#### TASK INSTRUCTIONS:
All of the data below must be reproduced word for word, but without its images.

Records excerpted from a collection
◇ ◇ ◇ ◇

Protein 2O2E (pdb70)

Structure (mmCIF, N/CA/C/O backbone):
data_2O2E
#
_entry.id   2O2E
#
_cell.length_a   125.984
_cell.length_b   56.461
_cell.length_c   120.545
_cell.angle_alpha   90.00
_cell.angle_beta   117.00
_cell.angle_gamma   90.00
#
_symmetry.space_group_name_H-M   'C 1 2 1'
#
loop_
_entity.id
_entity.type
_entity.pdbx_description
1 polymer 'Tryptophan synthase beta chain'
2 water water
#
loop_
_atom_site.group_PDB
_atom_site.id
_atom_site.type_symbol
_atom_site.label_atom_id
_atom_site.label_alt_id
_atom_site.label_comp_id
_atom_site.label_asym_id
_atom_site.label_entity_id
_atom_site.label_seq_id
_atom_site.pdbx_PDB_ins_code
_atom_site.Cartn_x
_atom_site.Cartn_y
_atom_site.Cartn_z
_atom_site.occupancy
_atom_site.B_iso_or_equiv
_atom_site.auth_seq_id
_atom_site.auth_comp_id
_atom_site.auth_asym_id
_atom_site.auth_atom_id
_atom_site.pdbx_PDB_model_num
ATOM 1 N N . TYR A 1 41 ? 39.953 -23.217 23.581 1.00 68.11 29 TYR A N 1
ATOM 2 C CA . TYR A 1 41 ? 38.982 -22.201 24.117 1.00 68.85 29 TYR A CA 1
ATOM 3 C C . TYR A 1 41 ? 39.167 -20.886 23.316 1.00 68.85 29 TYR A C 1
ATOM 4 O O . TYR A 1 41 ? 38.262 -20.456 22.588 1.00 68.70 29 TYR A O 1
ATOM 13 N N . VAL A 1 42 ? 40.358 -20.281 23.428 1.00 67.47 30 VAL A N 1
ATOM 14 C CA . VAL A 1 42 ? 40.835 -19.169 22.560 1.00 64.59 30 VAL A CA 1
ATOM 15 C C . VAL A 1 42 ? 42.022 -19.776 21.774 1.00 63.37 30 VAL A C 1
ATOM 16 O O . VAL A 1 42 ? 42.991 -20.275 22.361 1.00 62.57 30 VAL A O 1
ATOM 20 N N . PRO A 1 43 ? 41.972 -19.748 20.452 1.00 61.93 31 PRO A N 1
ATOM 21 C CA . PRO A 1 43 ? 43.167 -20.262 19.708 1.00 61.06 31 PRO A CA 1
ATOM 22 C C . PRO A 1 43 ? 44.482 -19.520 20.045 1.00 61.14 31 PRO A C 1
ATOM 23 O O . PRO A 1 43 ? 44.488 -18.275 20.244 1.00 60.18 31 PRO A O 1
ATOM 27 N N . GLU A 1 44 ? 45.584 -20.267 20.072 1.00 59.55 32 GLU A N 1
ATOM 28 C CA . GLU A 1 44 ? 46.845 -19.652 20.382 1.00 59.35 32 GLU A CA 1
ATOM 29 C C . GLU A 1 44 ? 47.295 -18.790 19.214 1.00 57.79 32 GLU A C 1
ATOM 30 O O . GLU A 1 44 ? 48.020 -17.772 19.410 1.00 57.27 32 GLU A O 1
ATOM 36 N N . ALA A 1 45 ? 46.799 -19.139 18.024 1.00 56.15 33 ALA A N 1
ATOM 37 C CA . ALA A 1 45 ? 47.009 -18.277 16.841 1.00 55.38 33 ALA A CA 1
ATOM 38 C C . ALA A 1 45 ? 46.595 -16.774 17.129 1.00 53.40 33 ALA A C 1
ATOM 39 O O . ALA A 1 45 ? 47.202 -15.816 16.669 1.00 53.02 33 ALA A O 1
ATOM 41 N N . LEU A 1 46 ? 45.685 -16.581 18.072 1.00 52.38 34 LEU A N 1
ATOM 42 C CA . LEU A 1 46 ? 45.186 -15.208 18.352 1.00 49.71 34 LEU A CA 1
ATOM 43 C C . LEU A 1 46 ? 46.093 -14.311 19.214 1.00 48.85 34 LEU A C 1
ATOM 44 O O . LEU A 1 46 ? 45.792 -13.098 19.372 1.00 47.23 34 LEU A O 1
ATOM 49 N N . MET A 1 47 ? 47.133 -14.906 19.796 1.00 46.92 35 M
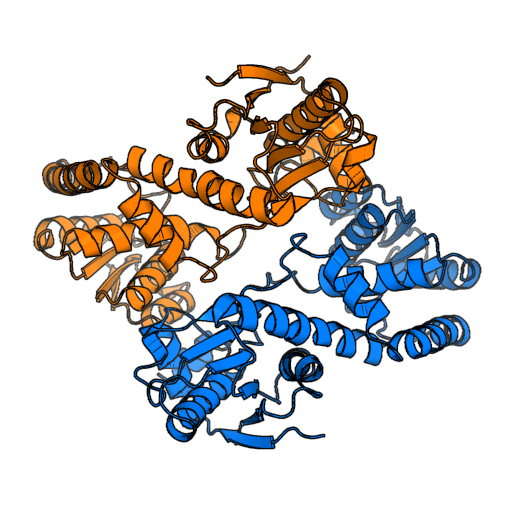ET A N 1
ATOM 50 C CA . MET A 1 47 ? 47.947 -14.194 20.805 1.00 44.78 35 MET A CA 1
ATOM 51 C C . MET A 1 47 ? 48.594 -12.938 20.348 1.00 42.54 35 MET A C 1
ATOM 52 O O . MET A 1 47 ? 48.621 -11.971 21.105 1.00 41.64 35 MET A O 1
ATOM 57 N N . ALA A 1 48 ? 49.180 -12.951 19.166 1.00 38.86 36 ALA A N 1
ATOM 58 C CA . ALA A 1 48 ? 49.823 -11.722 18.637 1.00 41.73 36 ALA A CA 1
ATOM 59 C C . ALA A 1 48 ? 48.874 -10.548 18.355 1.00 40.87 36 ALA A C 1
ATOM 60 O O . ALA A 1 48 ? 49.242 -9.382 18.457 1.00 41.34 36 ALA A O 1
ATOM 62 N N . VAL A 1 49 ? 47.664 -10.880 17.932 1.00 40.35 37 VAL A N 1
ATOM 63 C CA . VAL A 1 49 ? 46.688 -9.903 17.436 1.00 42.43 37 VAL A CA 1
ATOM 64 C C . VAL A 1 49 ? 46.097 -9.261 18.685 1.00 43.03 37 VAL A C 1
ATOM 65 O O . VAL A 1 49 ? 46.061 -7.999 18.790 1.00 42.78 37 VAL A O 1
ATOM 69 N N . ILE A 1 50 ? 45.801 -10.100 19.681 1.00 41.42 38 ILE A N 1
ATOM 70 C CA . ILE A 1 50 ? 45.317 -9.608 21.037 1.00 42.83 38 ILE A CA 1
ATOM 71 C C . ILE A 1 50 ? 46.406 -8.737 21.731 1.00 41.92 38 ILE A C 1
ATOM 72 O O . ILE A 1 50 ? 46.161 -7.703 22.343 1.00 41.64 38 ILE A O 1
ATOM 77 N N . GLU A 1 51 ? 47.653 -9.184 21.596 1.00 40.35 39 GLU A N 1
ATOM 78 C CA . GLU A 1 51 ? 48.749 -8.495 22.156 1.00 40.44 39 GLU A CA 1
ATOM 79 C C . GLU A 1 51 ? 48.902 -7.048 21.505 1.00 41.68 39 GLU A C 1
ATOM 80 O O . GLU A 1 51 ? 49.185 -6.113 22.218 1.00 39.52 39 GLU A O 1
ATOM 86 N N . GLU A 1 52 ? 48.693 -6.881 20.178 1.00 39.69 40 GLU A N 1
ATOM 87 C CA . GLU A 1 52 ? 48.775 -5.612 19.506 1.00 40.34 40 GLU A CA 1
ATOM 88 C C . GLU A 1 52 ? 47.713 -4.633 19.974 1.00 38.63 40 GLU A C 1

◇ ◇ ◇ ◇

#### TASK OUTPUT:
Protein 2O2E (pdb70)

Structure (mmCIF, N/CA/C/O backbone):
data_2O2E
#
_entry.id   2O2E
#
_cell.length_a   125.984
_cell.length_b   56.461
_cell.length_c   120.545
_cell.angle_alpha   90.00
_cell.angle_beta   117.00
_cell.angle_gamma   90.00
#
_symmetry.space_group_name_H-M   'C 1 2 1'
#
loop_
_entity.id
_entity.type
_entity.pdbx_description
1 polymer 'Tryptophan synthase beta chain'
2 water water
#
loop_
_atom_site.group_PDB
_atom_site.id
_atom_site.type_symbol
_atom_site.label_atom_id
_atom_site.label_alt_id
_atom_site.label_comp_id
_atom_site.label_asym_id
_atom_site.label_entity_id
_atom_site.label_seq_id
_atom_site.pdbx_PDB_ins_code
_atom_site.Cartn_x
_atom_site.Cartn_y
_atom_site.Cartn_z
_atom_site.occupancy
_atom_site.B_iso_or_equiv
_atom_site.auth_seq_id
_atom_site.auth_comp_id
_atom_site.auth_asym_id
_atom_site.auth_atom_id
_atom_site.pdbx_PDB_model_num
ATOM 1 N N . TYR A 1 41 ? 39.953 -23.217 23.581 1.00 68.11 29 TYR A N 1
ATOM 2 C CA . TYR A 1 41 ? 38.982 -22.201 24.117 1.00 68.85 29 TYR A CA 1
ATOM 3 C C . TYR A 1 41 ? 39.167 -20.886 23.316 1.00 68.85 29 TYR A C 1
ATOM 4 O O . TYR A 1 41 ? 38.262 -20.456 22.588 1.00 68.70 29 TYR A O 1
ATOM 13 N N . VAL A 1 42 ? 40.358 -20.281 23.428 1.00 67.47 30 VAL A N 1
ATOM 14 C CA . VAL A 1 42 ? 40.835 -19.169 22.560 1.00 64.59 30 VAL A CA 1
ATOM 15 C C . VAL A 1 42 ? 42.022 -19.776 21.774 1.00 63.37 30 VAL A C 1
ATOM 16 O O . VAL A 1 42 ? 42.991 -20.275 22.361 1.00 62.57 30 VAL A O 1
ATOM 20 N N . PRO A 1 43 ? 41.972 -19.748 20.452 1.00 61.93 31 PRO A N 1
ATOM 21 C CA . PRO A 1 43 ? 43.167 -20.262 19.708 1.00 61.06 31 PRO A CA 1
ATOM 22 C C . PRO A 1 43 ? 44.482 -19.520 20.045 1.00 61.14 31 PRO A C 1
ATOM 23 O O . PRO A 1 43 ? 44.488 -18.275 20.244 1.00 60.18 31 PRO A O 1
ATOM 27 N N . GLU A 1 44 ? 45.584 -20.267 20.072 1.00 59.55 32 GLU A N 1
ATOM 28 C CA . GLU A 1 44 ? 46.845 -19.652 20.382 1.00 59.35 32 GLU A CA 1
ATOM 29 C C . GLU A 1 44 ? 47.295 -18.790 19.214 1.00 57.79 32 GLU A C 1
ATOM 30 O O . GLU A 1 44 ? 48.020 -17.772 19.410 1.00 57.27 32 GLU A O 1
ATOM 36 N N . ALA A 1 45 ? 46.799 -19.139 18.024 1.00 56.15 33 ALA A N 1
ATOM 37 C CA . ALA A 1 45 ? 47.009 -18.277 16.841 1.00 55.38 33 ALA A CA 1
ATOM 38 C C . ALA A 1 45 ? 46.595 -16.774 17.129 1.00 53.40 33 ALA A C 1
ATOM 39 O O . ALA A 1 45 ? 47.202 -15.816 16.669 1.00 53.02 33 ALA A O 1
ATOM 41 N N . LEU A 1 46 ? 45.685 -16.581 18.072 1.00 52.38 34 LEU A N 1
ATOM 42 C CA . LEU A 1 46 ? 45.186 -15.208 18.352 1.00 49.71 34 LEU A CA 1
ATOM 43 C C . LEU A 1 46 ? 46.093 -14.311 19.214 1.00 48.85 34 LEU A C 1
ATOM 44 O O . LEU A 1 46 ? 45.792 -13.098 19.372 1.00 47.23 34 LEU A O 1
ATOM 49 N N . MET A 1 47 ? 47.133 -14.906 19.796 1.00 46.92 35 M
ET A N 1
ATOM 50 C CA . MET A 1 47 ? 47.947 -14.194 20.805 1.00 44.78 35 MET A CA 1
ATOM 51 C C . MET A 1 47 ? 48.594 -12.938 20.348 1.00 42.54 35 MET A C 1
ATOM 52 O O . MET A 1 47 ? 48.621 -11.971 21.105 1.00 41.64 35 MET A O 1
ATOM 57 N N . ALA A 1 48 ? 49.180 -12.951 19.166 1.00 38.86 36 ALA A N 1
ATOM 58 C CA . ALA A 1 48 ? 49.823 -11.722 18.637 1.00 41.73 36 ALA A CA 1
ATOM 59 C C . ALA A 1 48 ? 48.874 -10.548 18.355 1.00 40.87 36 ALA A C 1
ATOM 60 O O . ALA A 1 48 ? 49.242 -9.382 18.457 1.00 41.34 36 ALA A O 1
ATOM 62 N N . VAL A 1 49 ? 47.664 -10.880 17.932 1.00 40.35 37 VAL A N 1
ATOM 63 C CA . VAL A 1 49 ? 46.688 -9.903 17.436 1.00 42.43 37 VAL A CA 1
ATOM 64 C C . VAL A 1 49 ? 46.097 -9.261 18.685 1.00 43.03 37 VAL A C 1
ATOM 65 O O . VAL A 1 49 ? 46.061 -7.999 18.790 1.00 42.78 37 VAL A O 1
ATOM 69 N N . ILE A 1 50 ? 45.801 -10.100 19.681 1.00 41.42 38 ILE A N 1
ATOM 70 C CA . ILE A 1 50 ? 45.317 -9.608 21.037 1.00 42.83 38 ILE A CA 1
ATOM 71 C C . ILE A 1 50 ? 46.406 -8.737 21.731 1.00 41.92 38 ILE A C 1
ATOM 72 O O . ILE A 1 50 ? 46.161 -7.703 22.343 1.00 41.64 38 ILE A O 1
ATOM 77 N N . GLU A 1 51 ? 47.653 -9.184 21.596 1.00 40.35 39 GLU A N 1
ATOM 78 C CA . GLU A 1 51 ? 48.749 -8.495 22.156 1.00 40.44 39 GLU A CA 1
ATOM 79 C C . GLU A 1 51 ? 48.902 -7.048 21.505 1.00 41.68 39 GLU A C 1
ATOM 80 O O . GLU A 1 51 ? 49.185 -6.113 22.218 1.00 39.52 39 GLU A O 1
ATOM 86 N N . GLU A 1 52 ? 48.693 -6.881 20.178 1.00 39.69 40 GLU A N 1
ATOM 87 C CA . GLU A 1 52 ? 48.775 -5.612 19.506 1.00 40.34 40 GLU A CA 1
ATOM 88 C C . GLU A 1 52 ? 47.713 -4.633 19.974 1.00 38.63 40 GLU A C 1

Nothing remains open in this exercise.